Maggie knew she should go help the survivors. But the sun was setting, and it was the golden hour, and her hair was blowing perfectly in the wind.
It was worth all the deaths.
And that was the last picture ever taken of Dorothy.
Although there are rumors that she has been spotted in a far away land, where she takes selfies with munchkins on a yellow brick road.
(The munchkins find her constant selfie-taking narcissistic.)
Dear Princess Breanna,
You probably shouldn't take selfies at Auschwitz.
PS - YOU DEFINITELY DEFINITELY DEFINITELY SHOULD NOT POST HAPPY EMOJIS AFTER TAKING THOSE SELFIES! WHAT IS WRONG WITH YOU?
Yeah, I'm sad that #MeeMawDied. But I'm happy that my hair is looking #Flawless. You have to take the good with the bad. #RiseAbove
John, get out of my shot! My hair looks great and this could be my new Bumble profile pic! I don't want you to spoil it with your stupid drowning.
And that is how Tyler lost his license. And gained 100,000 new Instagram followers.
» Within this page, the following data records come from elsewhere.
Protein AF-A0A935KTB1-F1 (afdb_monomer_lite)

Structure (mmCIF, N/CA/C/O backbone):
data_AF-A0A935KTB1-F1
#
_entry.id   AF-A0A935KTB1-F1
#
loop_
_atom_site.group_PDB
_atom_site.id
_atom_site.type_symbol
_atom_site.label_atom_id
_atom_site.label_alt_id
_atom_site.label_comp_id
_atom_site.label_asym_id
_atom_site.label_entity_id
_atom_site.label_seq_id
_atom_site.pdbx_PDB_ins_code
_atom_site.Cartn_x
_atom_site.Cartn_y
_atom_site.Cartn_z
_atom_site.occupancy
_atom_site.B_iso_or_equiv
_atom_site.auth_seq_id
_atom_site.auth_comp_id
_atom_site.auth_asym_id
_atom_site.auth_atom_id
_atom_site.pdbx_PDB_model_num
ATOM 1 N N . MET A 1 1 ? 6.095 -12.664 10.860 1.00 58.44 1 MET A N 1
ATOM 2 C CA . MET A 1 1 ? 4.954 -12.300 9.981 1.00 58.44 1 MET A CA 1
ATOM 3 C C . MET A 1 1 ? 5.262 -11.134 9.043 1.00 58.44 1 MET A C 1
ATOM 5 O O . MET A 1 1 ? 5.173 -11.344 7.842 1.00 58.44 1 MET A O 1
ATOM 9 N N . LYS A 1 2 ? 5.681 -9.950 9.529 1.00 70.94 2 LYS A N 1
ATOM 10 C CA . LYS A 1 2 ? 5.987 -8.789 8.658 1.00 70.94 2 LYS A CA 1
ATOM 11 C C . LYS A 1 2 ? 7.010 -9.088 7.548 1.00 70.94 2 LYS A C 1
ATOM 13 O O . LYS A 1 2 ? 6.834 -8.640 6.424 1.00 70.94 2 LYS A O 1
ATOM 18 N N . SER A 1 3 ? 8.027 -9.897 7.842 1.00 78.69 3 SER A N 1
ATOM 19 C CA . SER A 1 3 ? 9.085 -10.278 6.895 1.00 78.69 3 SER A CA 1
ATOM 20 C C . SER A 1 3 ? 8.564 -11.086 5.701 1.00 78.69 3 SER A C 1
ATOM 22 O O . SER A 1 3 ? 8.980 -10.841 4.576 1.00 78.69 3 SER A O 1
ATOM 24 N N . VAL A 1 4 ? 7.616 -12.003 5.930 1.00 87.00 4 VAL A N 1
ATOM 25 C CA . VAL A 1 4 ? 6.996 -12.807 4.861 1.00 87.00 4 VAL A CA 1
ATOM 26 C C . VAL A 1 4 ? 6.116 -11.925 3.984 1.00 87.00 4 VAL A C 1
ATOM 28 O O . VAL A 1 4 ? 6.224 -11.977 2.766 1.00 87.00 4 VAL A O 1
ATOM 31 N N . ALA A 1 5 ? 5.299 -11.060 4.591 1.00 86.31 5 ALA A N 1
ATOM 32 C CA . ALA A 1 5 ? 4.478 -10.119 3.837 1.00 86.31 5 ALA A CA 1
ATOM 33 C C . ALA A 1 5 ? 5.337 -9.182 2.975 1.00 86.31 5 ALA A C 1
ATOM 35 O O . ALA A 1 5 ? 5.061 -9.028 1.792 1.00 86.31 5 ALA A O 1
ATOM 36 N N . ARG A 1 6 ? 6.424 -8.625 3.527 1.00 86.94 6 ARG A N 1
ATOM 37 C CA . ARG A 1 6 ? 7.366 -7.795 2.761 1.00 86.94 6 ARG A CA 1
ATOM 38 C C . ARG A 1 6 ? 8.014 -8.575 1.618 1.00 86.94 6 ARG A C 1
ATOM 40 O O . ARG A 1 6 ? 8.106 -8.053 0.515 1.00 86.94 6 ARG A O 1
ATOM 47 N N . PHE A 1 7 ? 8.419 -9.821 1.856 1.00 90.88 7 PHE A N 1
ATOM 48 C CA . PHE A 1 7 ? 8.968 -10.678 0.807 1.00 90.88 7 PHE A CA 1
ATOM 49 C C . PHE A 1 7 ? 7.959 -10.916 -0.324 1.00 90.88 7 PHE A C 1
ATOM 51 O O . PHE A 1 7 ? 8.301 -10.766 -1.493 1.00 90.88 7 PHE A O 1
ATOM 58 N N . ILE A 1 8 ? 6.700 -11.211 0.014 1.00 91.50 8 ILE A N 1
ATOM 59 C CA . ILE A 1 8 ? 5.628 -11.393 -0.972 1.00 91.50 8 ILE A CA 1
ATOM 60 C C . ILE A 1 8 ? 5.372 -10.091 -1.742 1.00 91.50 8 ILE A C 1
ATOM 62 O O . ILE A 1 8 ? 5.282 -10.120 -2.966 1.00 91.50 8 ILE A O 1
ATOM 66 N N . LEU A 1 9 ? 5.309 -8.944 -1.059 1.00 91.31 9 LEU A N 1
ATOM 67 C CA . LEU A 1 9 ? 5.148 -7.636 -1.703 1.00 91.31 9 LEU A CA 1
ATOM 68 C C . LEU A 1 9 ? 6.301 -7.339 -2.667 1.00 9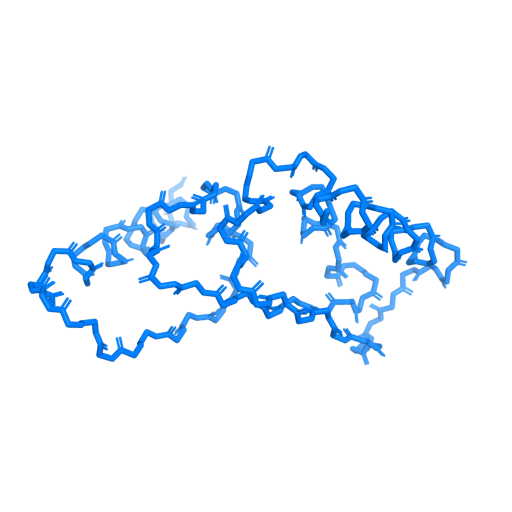1.31 9 LEU A C 1
ATOM 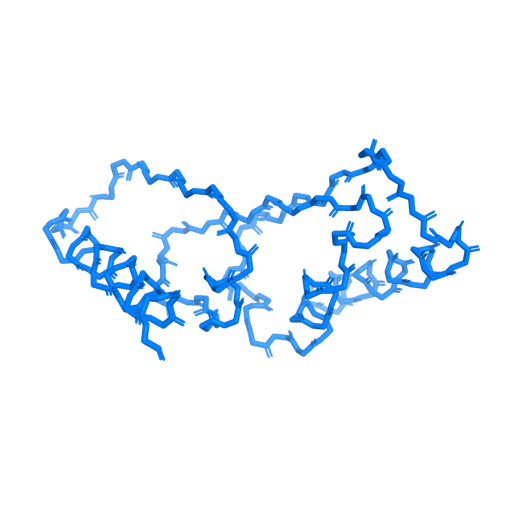70 O O . LEU A 1 9 ? 6.058 -6.918 -3.794 1.00 91.31 9 LEU A O 1
ATOM 74 N N . GLN A 1 10 ? 7.540 -7.629 -2.271 1.00 92.12 10 GLN A N 1
ATOM 75 C CA . GLN A 1 10 ? 8.699 -7.471 -3.146 1.00 92.12 10 GLN A CA 1
ATOM 76 C C . GLN A 1 10 ? 8.632 -8.408 -4.359 1.00 92.12 10 GLN A C 1
ATOM 78 O O . GLN A 1 10 ? 8.950 -7.995 -5.472 1.00 92.12 10 GLN A O 1
ATOM 83 N N . ALA A 1 11 ? 8.192 -9.654 -4.174 1.00 93.38 11 ALA A N 1
ATOM 84 C CA . ALA A 1 11 ? 8.011 -10.598 -5.272 1.00 93.38 11 ALA A CA 1
ATOM 85 C C . ALA A 1 11 ? 6.936 -10.118 -6.263 1.00 93.38 11 ALA A C 1
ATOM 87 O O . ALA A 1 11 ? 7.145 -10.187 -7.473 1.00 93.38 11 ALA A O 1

I hate the world we live in. Its'...the worst.
"Hi, my name is Ainsley.
I like running on baseball fields, drinking so many pumpkin-spiced lattes that I no longer feel pain, and taking selfies.
The perfect date for me? Breaking into my ex's house and killing his cats. #romance"
Dude, it's bad enough that you are taking selfies on the way to a funeral. Do you really need to be doing the "Jim From The Office" face?
Have some respect for the dead.
And for John Krasinski.
Um... this is pretty bad. You should never take selfies while wearing a mask and lab gear. It looks gross.
See? Absolutely disgusting, we can't see any of your best features! No wonder you are single despite being a doctor!
The removed kidney, however, is looking #OnFleek.
Dean was always told never to take pictures of truck fires.
But for Dean, life is just one big truck fire.
And he gonna document the crap out of it.
You want to take a bathroom selfie? Fine, knock yourself out. But next time, make sure you're the only one in the bathroom.
I'm pretty sure those other guys don't want their bladder releases on your Instagram.
The best part? As soon as the trapped people were finally released, they ripped this kid apart, limb from limb.
The judge deemed it "Justifiable Homicide."
And she named her child after Malik.
Just kidding. She flunked him for taking selfies instead of calling an ambulance.
And for wearing sunglasses in class.
I should be mad at this kid, but I just can't.
He is owning the crap out of this car accident.
It's like he caused it with his mind. He's repping it that hard.